I reject your position entirely.
1. We do not need to conceed change for the sake of change. Change should only happen when there is an improvement. 
2. Metro has flopped. Even MS can't move the market. It's wrong to assume that they dictate UI, or UX culture. Culture is a societial construct. We all participate in it, and no one of us owns it. 
3. Accepting "that's just the way it is" does nothing to improve th situation, and I an apalled at your resignation to it. There's a great quote "Well-behaved women seldom make history". The status quo is never an improvement or news worthy.
4. I'm not saying things were better. As I've stated gloss was getting out of hand and information density was too high. But that doesn't mean that we shouldn't have to sacrifice up buttons of the most important actions to the design gods, and hide that functionality behind a right click.
5. As as 35 year vetern of computer UIs, I've seen changes over time,  and it is natural for big changes to be resisted. But I don't really care about flat, skeumorphic, gloss, material, metro, I care that the UI is /intiutive/. The primary use cases should be obvious and easy to perform. While the kit/build "buttons" at the top pf the Projects editor were getting out of control, the clean up is very welcome. But the two things that I want to do when I'm in this view are change the build/run settings (which survives, thank goodness) or add a kit. No where is there a button for adding a kit. There is no way to tell there is a context menu availible. Also, having the context menu availibl e when over project settings is bad design. Basic UX is that when I'm right clicking on something I get a context menu for that something. But the contect menu doesn't apply to what I'm clicking on, it applies to the whole frame. Very simply, the context menu shuold be removed and two buttons added under "Build & Run" which are "Import build" and "Add Kit". You added a non-obvious required click between me and the function I want. 
6. Furthermore, you could have extended the "tree" (I still don't see a tree) to also include the build configuration (Release, Debug) under the Build or Run items for that kit. Why did the tree terminate where it did? You added another 2 clicks for me. I could have just clicked on "Release" in the tree, but now I have to click on Build, then click the drop-down (+1) , then click again to select the one I want (+1).
 
Does anyone do usability studies any more? I can't be the only one that is appauled by this [industry wide] regression of UX. I remember when click depth (counts) was a thing. 
 
Sent: Thursday, December 01, 2016 at 1:15 PM
From: "Ariel Molina" <ar...@edis.mx>
To: "Mike Jackson" <imikejack...@gmail.com>
Cc: qt-creator <qt-creator@qt-project.org>, "Jason H" <jh...@gmx.com>
Subject: Re: [Qt-creator] Lost in 4.2
Mike, 
 
It's romatic to look at good old times, and I understand your frustation, but things are just that way now. You need the market force of Apple, Google or Microsoft to set a trend (just like skeu-then-flat, paper and metro).
 
Better to adapt, there are more than one way to do things right,
 
Cheer up!
 
Ariel
 
On Thu, Dec 1, 2016 at 11:21 AM, Mike Jackson <imikejack...@gmail.com> wrote:
"Fashion" is the issue. Just because somebody made something fashionable does not mean it is correct or easy to use. The younger generation have never had it easier because they have only known to just tap/click everywhere until something happens. Let's introduce them to how things are supposed to work. Go against fashion and with ease of use. We can cite UI design rule after rule where those rules in the past were based on meticulous human-computer interaction research. The new generation of UI/UX designers seemed to have just tossed out all that research for no good reason.

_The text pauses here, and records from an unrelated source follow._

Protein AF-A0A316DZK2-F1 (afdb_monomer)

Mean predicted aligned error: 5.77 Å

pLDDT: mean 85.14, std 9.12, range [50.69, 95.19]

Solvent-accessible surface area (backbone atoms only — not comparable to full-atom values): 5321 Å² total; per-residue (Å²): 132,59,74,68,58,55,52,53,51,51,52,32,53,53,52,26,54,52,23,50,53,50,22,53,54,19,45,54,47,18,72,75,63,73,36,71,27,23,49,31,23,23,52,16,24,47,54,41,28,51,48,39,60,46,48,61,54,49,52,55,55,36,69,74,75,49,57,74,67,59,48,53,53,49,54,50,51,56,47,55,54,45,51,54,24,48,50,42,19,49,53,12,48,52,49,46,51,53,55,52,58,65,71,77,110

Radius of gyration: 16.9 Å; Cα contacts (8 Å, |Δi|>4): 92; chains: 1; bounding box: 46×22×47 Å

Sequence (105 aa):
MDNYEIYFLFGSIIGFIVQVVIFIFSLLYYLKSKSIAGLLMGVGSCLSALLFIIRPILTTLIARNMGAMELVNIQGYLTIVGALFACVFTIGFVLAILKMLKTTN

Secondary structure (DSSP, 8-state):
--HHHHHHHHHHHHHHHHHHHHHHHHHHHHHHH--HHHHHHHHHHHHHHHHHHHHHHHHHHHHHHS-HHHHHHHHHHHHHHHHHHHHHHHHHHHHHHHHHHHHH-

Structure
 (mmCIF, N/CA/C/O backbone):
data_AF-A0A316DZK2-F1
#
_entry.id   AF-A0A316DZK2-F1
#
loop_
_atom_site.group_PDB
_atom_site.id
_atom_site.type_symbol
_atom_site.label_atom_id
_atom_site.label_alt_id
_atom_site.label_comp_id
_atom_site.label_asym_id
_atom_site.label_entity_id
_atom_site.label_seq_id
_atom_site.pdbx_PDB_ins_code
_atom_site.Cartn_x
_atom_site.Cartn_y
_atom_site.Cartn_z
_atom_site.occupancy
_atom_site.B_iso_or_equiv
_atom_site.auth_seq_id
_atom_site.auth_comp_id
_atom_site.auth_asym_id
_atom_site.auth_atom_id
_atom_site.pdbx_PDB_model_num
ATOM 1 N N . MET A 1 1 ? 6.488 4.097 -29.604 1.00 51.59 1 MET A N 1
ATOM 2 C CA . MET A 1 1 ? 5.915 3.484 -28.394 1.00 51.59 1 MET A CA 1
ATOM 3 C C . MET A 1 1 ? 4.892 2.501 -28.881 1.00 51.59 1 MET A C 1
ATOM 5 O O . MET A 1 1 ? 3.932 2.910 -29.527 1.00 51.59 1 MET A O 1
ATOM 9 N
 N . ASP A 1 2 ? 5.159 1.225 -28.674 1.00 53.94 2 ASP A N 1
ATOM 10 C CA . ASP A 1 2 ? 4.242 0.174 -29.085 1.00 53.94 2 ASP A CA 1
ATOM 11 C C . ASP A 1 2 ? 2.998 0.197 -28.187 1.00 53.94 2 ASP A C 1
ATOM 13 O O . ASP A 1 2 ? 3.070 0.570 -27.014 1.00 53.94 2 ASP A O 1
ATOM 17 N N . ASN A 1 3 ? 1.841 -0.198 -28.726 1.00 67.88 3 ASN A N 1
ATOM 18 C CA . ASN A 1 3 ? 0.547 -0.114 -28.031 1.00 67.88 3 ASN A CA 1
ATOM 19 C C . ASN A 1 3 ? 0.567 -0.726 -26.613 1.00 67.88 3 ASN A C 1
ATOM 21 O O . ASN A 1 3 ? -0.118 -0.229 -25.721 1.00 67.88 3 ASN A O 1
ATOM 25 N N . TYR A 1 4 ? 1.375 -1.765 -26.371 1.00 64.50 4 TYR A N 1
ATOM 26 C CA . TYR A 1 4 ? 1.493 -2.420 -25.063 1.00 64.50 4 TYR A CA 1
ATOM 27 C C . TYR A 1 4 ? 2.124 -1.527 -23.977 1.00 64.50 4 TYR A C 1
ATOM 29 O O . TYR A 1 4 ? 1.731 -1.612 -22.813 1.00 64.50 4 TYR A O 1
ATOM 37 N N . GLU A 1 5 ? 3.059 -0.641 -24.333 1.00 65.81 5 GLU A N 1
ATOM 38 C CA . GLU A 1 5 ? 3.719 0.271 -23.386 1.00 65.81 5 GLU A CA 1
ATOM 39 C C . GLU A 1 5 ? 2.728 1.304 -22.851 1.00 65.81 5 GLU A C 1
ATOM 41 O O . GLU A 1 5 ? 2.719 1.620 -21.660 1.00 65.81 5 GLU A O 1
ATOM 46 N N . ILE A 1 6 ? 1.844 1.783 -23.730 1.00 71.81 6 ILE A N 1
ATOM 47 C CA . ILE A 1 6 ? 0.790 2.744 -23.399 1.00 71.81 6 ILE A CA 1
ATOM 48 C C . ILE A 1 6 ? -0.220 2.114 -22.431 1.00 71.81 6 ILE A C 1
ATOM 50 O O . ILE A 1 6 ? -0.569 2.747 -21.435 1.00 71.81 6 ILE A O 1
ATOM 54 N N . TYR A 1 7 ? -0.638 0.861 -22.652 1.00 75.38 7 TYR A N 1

Example: Information density in icons. We now have access to "retina" class displays capable of displaying a LOT of information in an icon. Icon designers have been waiting 30 years for this to occur. And what happens? All the fashionable designs use an "outline" icon. Really? Those designers make the user work harder to attain the same information that a properly designed icon could store.

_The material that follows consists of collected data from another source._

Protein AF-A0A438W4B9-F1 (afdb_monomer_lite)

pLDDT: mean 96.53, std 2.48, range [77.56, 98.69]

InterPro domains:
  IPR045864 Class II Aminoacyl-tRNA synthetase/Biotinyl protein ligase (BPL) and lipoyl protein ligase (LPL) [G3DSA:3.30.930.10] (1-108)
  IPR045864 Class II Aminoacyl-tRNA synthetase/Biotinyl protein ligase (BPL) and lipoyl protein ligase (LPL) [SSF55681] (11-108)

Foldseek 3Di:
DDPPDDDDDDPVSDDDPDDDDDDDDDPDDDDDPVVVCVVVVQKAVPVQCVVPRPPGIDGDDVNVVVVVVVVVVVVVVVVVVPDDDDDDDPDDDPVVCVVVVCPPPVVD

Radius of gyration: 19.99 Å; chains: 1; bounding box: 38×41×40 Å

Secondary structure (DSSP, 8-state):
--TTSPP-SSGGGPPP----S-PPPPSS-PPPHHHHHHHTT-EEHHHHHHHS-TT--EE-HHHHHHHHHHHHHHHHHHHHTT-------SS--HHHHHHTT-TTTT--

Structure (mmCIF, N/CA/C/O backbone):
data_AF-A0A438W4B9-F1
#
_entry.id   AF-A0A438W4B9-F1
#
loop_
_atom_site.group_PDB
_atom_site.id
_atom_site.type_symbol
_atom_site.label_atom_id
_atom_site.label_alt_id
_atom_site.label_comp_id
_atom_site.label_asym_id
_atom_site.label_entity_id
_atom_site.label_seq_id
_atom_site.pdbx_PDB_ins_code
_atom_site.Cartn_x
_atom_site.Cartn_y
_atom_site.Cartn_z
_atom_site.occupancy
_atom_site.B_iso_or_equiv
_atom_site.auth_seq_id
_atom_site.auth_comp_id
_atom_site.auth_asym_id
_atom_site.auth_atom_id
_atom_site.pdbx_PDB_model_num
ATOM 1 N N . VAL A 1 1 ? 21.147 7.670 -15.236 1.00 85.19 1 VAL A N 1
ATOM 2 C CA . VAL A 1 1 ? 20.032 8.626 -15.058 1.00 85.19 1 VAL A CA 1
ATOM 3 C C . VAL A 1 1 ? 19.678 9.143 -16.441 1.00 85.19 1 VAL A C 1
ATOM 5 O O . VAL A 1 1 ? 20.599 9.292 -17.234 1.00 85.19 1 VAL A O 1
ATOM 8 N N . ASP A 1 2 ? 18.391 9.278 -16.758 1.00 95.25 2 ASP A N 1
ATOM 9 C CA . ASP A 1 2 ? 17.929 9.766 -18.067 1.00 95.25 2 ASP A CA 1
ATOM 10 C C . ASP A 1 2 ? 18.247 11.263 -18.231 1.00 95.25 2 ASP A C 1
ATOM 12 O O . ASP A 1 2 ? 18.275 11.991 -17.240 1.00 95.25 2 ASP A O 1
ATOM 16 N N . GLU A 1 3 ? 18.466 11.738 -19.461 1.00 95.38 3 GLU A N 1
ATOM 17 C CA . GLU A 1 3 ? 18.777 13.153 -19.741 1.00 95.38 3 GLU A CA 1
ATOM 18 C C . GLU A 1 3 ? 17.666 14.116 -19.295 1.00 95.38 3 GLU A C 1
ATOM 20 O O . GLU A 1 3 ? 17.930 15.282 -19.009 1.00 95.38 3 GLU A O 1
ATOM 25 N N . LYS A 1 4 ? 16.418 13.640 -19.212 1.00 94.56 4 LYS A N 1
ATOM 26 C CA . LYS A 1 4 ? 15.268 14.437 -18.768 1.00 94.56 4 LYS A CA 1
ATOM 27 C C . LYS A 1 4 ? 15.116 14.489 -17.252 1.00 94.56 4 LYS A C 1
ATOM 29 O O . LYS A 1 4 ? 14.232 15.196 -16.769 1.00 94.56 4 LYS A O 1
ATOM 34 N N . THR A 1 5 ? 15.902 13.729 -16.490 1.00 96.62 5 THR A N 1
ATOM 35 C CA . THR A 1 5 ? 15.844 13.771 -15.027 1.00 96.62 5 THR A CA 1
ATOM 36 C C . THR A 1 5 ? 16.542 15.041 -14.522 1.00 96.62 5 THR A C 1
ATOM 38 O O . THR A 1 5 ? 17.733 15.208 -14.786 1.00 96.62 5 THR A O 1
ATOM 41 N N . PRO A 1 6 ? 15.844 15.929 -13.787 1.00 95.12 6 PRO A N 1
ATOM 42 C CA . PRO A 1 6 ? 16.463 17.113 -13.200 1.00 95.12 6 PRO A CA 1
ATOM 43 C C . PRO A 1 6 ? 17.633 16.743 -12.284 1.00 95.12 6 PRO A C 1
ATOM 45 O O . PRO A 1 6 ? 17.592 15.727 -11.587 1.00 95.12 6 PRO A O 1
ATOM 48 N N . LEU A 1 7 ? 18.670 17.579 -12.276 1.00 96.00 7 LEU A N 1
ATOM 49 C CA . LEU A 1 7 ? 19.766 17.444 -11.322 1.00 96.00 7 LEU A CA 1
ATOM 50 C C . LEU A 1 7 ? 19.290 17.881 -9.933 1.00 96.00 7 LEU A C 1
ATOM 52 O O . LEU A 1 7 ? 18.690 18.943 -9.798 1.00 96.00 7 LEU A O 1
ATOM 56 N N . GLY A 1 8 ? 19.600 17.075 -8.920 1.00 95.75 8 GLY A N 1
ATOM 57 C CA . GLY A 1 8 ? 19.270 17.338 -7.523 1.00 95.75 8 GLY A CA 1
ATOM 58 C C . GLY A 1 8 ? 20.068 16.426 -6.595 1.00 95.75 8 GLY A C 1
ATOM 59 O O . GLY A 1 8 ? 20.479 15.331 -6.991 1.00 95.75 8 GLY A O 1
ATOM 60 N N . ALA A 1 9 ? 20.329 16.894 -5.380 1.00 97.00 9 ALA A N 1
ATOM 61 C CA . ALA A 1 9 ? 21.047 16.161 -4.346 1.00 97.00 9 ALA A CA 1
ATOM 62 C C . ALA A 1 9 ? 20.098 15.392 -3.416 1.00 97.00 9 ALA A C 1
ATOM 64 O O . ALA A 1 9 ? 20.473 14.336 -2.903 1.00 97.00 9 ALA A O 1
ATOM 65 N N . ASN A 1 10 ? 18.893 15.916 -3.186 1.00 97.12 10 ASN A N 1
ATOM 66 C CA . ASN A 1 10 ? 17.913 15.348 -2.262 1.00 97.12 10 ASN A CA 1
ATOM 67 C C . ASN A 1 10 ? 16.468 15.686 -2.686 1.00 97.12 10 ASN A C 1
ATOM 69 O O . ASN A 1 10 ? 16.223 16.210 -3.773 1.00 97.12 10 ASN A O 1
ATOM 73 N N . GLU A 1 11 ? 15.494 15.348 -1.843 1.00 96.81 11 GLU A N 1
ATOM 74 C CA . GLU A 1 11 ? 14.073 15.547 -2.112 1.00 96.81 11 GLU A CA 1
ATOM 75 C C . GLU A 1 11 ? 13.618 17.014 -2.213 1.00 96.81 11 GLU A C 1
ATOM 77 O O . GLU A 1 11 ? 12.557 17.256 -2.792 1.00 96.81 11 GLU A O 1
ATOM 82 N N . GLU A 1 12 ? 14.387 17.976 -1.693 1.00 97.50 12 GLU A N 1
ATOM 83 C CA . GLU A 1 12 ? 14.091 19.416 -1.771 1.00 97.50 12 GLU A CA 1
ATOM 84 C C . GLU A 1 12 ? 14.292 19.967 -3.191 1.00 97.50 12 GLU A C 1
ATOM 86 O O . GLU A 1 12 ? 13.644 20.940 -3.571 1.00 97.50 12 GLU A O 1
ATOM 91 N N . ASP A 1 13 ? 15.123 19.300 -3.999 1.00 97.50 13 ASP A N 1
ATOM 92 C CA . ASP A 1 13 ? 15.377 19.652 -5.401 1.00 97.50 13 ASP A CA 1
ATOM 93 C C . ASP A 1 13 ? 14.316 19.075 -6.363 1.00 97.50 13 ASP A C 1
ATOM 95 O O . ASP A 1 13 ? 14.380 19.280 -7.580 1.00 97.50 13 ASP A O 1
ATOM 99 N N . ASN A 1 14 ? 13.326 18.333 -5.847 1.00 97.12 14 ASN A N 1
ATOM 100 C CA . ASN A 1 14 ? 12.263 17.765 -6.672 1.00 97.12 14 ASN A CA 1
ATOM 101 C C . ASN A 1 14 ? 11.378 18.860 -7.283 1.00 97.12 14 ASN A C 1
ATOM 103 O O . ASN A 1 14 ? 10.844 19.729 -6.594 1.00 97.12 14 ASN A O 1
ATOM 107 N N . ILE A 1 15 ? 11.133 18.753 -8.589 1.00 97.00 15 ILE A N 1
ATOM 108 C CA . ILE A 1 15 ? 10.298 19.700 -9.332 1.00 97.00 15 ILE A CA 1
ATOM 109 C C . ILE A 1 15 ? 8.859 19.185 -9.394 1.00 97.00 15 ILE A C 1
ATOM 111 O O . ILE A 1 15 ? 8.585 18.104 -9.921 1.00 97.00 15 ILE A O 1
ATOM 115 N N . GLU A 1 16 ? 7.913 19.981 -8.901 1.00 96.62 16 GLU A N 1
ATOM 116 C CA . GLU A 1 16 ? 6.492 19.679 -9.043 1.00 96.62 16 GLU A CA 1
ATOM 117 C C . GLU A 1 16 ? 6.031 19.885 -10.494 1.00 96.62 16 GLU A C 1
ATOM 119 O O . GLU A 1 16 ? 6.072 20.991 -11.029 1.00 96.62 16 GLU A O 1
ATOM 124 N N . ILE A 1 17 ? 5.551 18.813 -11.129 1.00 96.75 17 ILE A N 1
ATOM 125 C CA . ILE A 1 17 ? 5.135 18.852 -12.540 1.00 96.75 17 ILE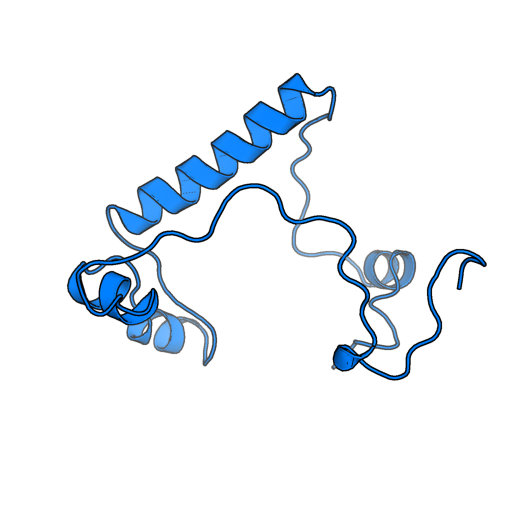 A CA 1
ATOM 126 C C . ILE A 1 17 ? 3.664 19.236 -12.737 1.00 96.75 17 ILE A C 1
ATOM 128 O O . ILE A 1 17 ? 3.294 19.748 -13.794 1.00 96.75 17 ILE A O 1
ATOM 132 N N . LYS A 1 18 ? 2.795 18.935 -11.762 1.00 97.12 18 LYS A N 1
ATOM 133 C CA . LYS A 1 18 ? 1.346 19.155 -11.868 1.00 97.12 18 LYS A CA 1
ATOM 134 C C . LYS A 1 18 ? 0.652 19.041 -10.510 1.00 97.12 18 LYS A C 1
ATOM 136 O O . LYS A 1 18 ? 0.840 18.052 -9.807 1.00 97.12 18 LYS A O 1
ATOM 141 N N . LYS A 1 19 ? -0.266 19.969 -10.223 1.00 97.06 19 LYS A N 1
ATOM 142 C CA . LYS A 1 19 ? -1.304 19.814 -9.187 1.00 97.06 19 LYS A CA 1
ATOM 143 C C . LYS A 1 19 ? -2.626 19.423 -9.836 1.00 97.06 19 LYS A C 1
ATOM 145 O O . LYS A 1 19 ? -3.033 20.013 -10.836 1.00 97.06 19 LYS A O 1
ATOM 150 N N . ILE A 1 20 ? -3.299 18.426 -9.273 1.00 97.69 20 ILE A N 1
ATOM 151 C CA . ILE A 1 20 ? -4.630 17.990 -9.704 1.00 97.69 20 ILE A CA 1
ATOM 152 C C . ILE A 1 20 ? -5.563 18.150 -8.505 1.00 97.69 20 ILE A C 1
ATOM 154 O O . ILE A 1 20 ? -5.248 17.665 -7.422 1.00 97.69 20 ILE A O 1
ATOM 158 N N . LEU A 1 21 ? -6.708 18.809 -8.718 1.00 97.31 21 LEU A N 1
ATOM 159 C CA . LEU A 1 21 ? -7.649 19.230 -7.669 1.00 97.31 21 LEU A CA 1
ATOM 160 C C . LEU A 1 21 ? -7.051 20.251 -6.681 1.00 97.31 21 LEU A C 1
ATOM 162 O O . LEU A 1 21 ? -5.916 20.709 -6.819 1.00 97.31 21 LEU A O 1
ATOM 166 N N . THR A 1 22 ? -7.856 20.642 -5.694 1.00 95.88 22 THR A N 1
ATOM 167 C CA . THR A 1 22 ? -7.470 21.526 -4.593 1.00 95.88 22 THR A CA 1
ATOM 168 C C . THR A 1 22 ? -7.566 20.774 -3.259 1.00 95.88 22 THR A C 1
ATOM 170 O O . THR A 1 22 ? -8.543 20.050 -3.039 1.00 95.88 22 THR A O 1
ATOM 173 N N . PRO A 1 23 ? -6.580 20.914 -2.348 1.00 96.19 23 PRO A N 1
ATOM 174 C CA . PRO A 1 23 ? -6.681 20.347 -1.007 1.00 96.19 23 PRO A CA 1
ATOM 175 C C . PRO A 1 23 ? -7.931 20.848 -0.278 1.00 96.19 23 PRO A C 1
ATOM 177 O O . PRO A 1 23 ? -8.288 22.025 -0.355 1.00 96.19 23 PRO A O 1
ATOM 180 N N . ARG A 1 24 ? -8.600 19.948 0.447 1.00 97.06 24 ARG A N 1
ATOM 181 C CA . ARG A 1 24 ? -9.827 20.276 1.177 1.00 97.06 24 ARG A CA 1
ATOM 182 C C . ARG A 1 24 ? -9.553 21.315 2.267 1.00 97.06 24 ARG A C 1
ATOM 184 O O . ARG A 1 24 ? -8.700 21.105 3.124 1.00 97.06 24 ARG A O 1
ATOM 191 N N . VAL A 1 25 ? -10.364 22.372 2.292 1.00 97.06 25 VAL A N 1
ATOM 192 C CA . VAL A 1 25 ? -10.412 23.324 3.409 1.00 97.06 25 VAL A CA 1
ATOM 193 C C . VAL A 1 25 ? -11.353 22.783 4.483 1.00 97.06 25 VAL A C 1
ATOM 195 O O . VAL A 1 25 ? -12.503 22.433 4.203 1.00 97.06 25 VAL A O 1
ATOM 198 N N . PHE A 1 26 ? -10.863 22.690 5.716 1.00 97.56 26 PHE A N 1
ATOM 199 C CA . PHE A 1 26 ? -11.646 22.239 6.862 1.00 97.56 26 PHE A CA 1
ATOM 200 C C . PHE A 1 26 ? -12.096 23.434 7.704 1.00 97.56 26 PHE A C 1
ATOM 202 O O . PHE A 1 26 ? -11.307 24.323 8.006 1.00 97.56 26 PHE A O 1
ATOM 209 N N . THR A 1 27 ? -13.358 23.427 8.132 1.00 98.00 27 THR A N 1
ATOM 210 C CA . THR A 1 27 ? -13.916 24.397 9.095 1.00 98.00 27 THR A CA 1
ATOM 211 C C . THR A 1 27 ? -13.670 23.989 10.553 1.00 98.00 27 THR A C 1
ATOM 213 O O . THR A 1 27 ? -14.190 24.602 11.480 1.00 98.00 27 THR A O 1
ATOM 216 N N . PHE A 1 28 ? -12.887 22.931 10.760 1.00 97.38 28 PHE A N 1
ATOM 217 C CA . PHE A 1 28 ? -12.498 22.371 12.048 1.00 97.38 28 PHE A CA 1
ATOM 218 C C . PHE A 1 28 ? -11.036 21.919 11.983 1.00 97.38 28 PHE A C 1
ATOM 2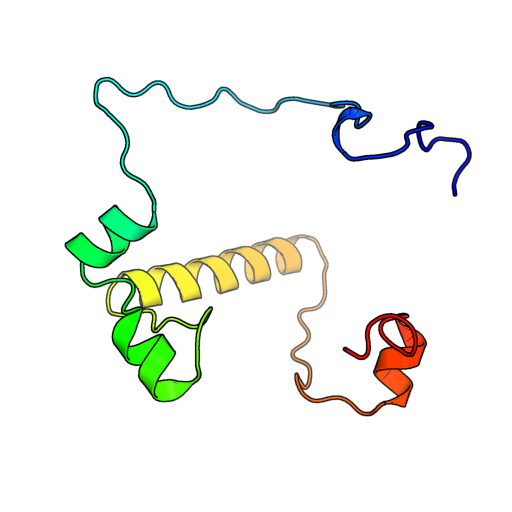20 O O . PHE A 1 28 ? -10.495 21.734 10.894 1.00 97.38 28 PHE A O 1
ATOM 227 N N . LYS A 1 29 ? -10.397 21.695 13.138 1.00 97.12 29 LYS A N 1
ATOM 228 C CA . LYS A 1 29 ? -9.043 21.124 13.186 1.00 97.12 29 LYS A CA 1
ATOM 229 C C . LYS A 1 29 ? -9.091 19.658 12.721 1.00 97.12 29 LYS A C 1
ATOM 231 O O . LYS A 1 29 ? -9.679 18.844 13.442 1.00 97.12 29 LYS A O 1
ATOM 236 N N . PRO A 1 30 ? -8.529 19.303 11.548 1.00 97.06 30 PRO A N 1
ATOM 237 C CA . PRO A 1 30 ? -8.526 17.920 11.095 1.00 97.06 30 PRO A CA 1
ATOM 238 C C . PRO A 1 30 ? -7.727 17.057 12.073 1.00 97.06 30 PRO A C 1
ATOM 240 O O . PRO A 1 30 ? -6.789 17.526 12.718 1.00 97.06 30 PRO A O 1
ATOM 243 N N . LYS A 1 31 ? -8.142 15.799 12.196 1.00 97.06 31 LYS A N 1
ATOM 244 C CA . LYS A 1 31 ? -7.452 14.802 13.011 1.00 97.06 31 LYS A CA 1
ATOM 245 C C . LYS A 1 31 ? -6.554 13.953 12.140 1.00 97.06 31 LYS A C 1
ATOM 247 O O . LYS A 1 31 ? -6.897 13.673 10.990 1.00 97.06 31 LYS A O 1
ATOM 252 N N . GLU A 1 32 ? -5.468 13.485 12.730 1.00 97.31 32 GLU A N 1
ATOM 253 C CA . GLU A 1 32 ? -4.595 12.513 12.094 1.00 97.31 32 GLU A CA 1
ATOM 254 C C . GLU A 1 32 ? -5.307 11.172 11.889 1.00 97.31 32 GLU A C 1
ATOM 256 O O . GLU A 1 32 ? -6.228 10.793 12.625 1.00 97.31 32 GLU A O 1
ATOM 261 N N . HIS A 1 33 ? -4.855 10.415 10.891 1.00 94.94 33 HIS A N 1
ATOM 262 C CA . HIS A 1 33 ? -5.464 9.131 10.541 1.00 94.94 33 HIS A CA 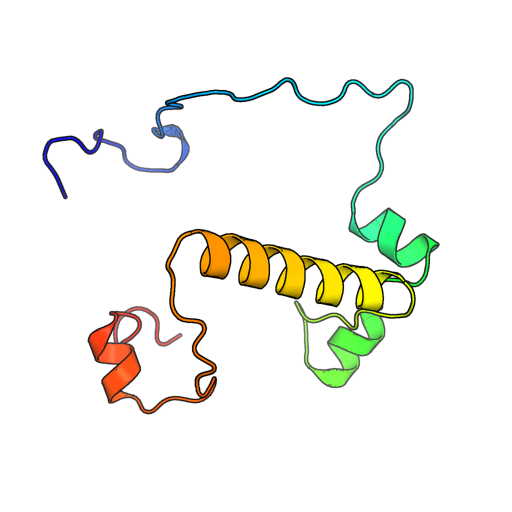1
ATOM 263 C C . HIS A 1 33 ? -5.465 8.139 11.719 1.00 94.94 33 HIS A C 1
ATOM 265 O O . HIS A 1 33 ? -6.440 7.409 11.903 1.00 94.94 33 HIS A O 1
ATOM 271 N N . PHE A 1 34 ? -4.408 8.126 12.540 1.00 94.31 34 PHE A N 1
ATOM 272 C CA . PHE A 1 34 ? -4.287 7.211 13.677 1.00 94.31 34 PHE A CA 1
ATOM 273 C C . PHE A 1 34 ? -5.252 7.569 14.813 1.00 94.31 34 PHE A C 1
ATOM 275 O O . PHE A 1 34 ? -5.839 6.668 15.409 1.00 94.31 34 PHE A O 1
ATOM 282 N N . GLU A 1 35 ? -5.497 8.860 15.065 1.00 95.88 35 GLU A N 1
ATOM 283 C CA . GLU A 1 35 ? -6.470 9.303 16.070 1.00 95.88 35 GLU A CA 1
ATOM 284 C C . GLU A 1 35 ? -7.889 8.885 15.676 1.00 95.88 35 GLU A C 1
ATOM 286 O O . GLU A 1 35 ? -8.667 8.399 16.501 1.00 95.88 35 GLU A O 1
ATOM 291 N N . LEU A 1 36 ? -8.234 9.063 14.396 1.00 94.94 36 LEU A N 1
ATOM 292 C CA . LEU A 1 36 ? -9.515 8.621 13.852 1.00 94.94 36 LEU A CA 1
ATOM 293 C C . LEU A 1 36 ? -9.642 7.102 13.944 1.00 94.94 36 LEU A C 1
ATOM 295 O O . LEU A 1 36 ? -10.680 6.594 14.367 1.00 94.94 36 LEU A O 1
ATOM 299 N N . ALA A 1 37 ? -8.593 6.373 13.577 1.00 93.31 37 ALA A N 1
ATOM 300 C CA . ALA A 1 37 ? -8.617 4.924 13.590 1.00 93.31 37 ALA A CA 1
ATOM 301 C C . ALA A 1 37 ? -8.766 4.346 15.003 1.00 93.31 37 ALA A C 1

Basic Color use: Why does everything have to be the same color? (I am looking at you Apple and your monochrome Finder). Some where after OS X 10.6.8 Apple decided that actually having nicely colored icons in the Finder was somehow "bad" so now every folder is the same shade of blue. That makes it really hard for users to distinguish between the "Downloads", "Home", "Pictures" or some other important folder that we pinned to the side of the Finder.

Postbox (An Email Application) recently released a newer version. They used outline icons and low contrast typography all over the UI. There is even a point where I have a white outlined folder on a nearly white background. This just should NOT happen.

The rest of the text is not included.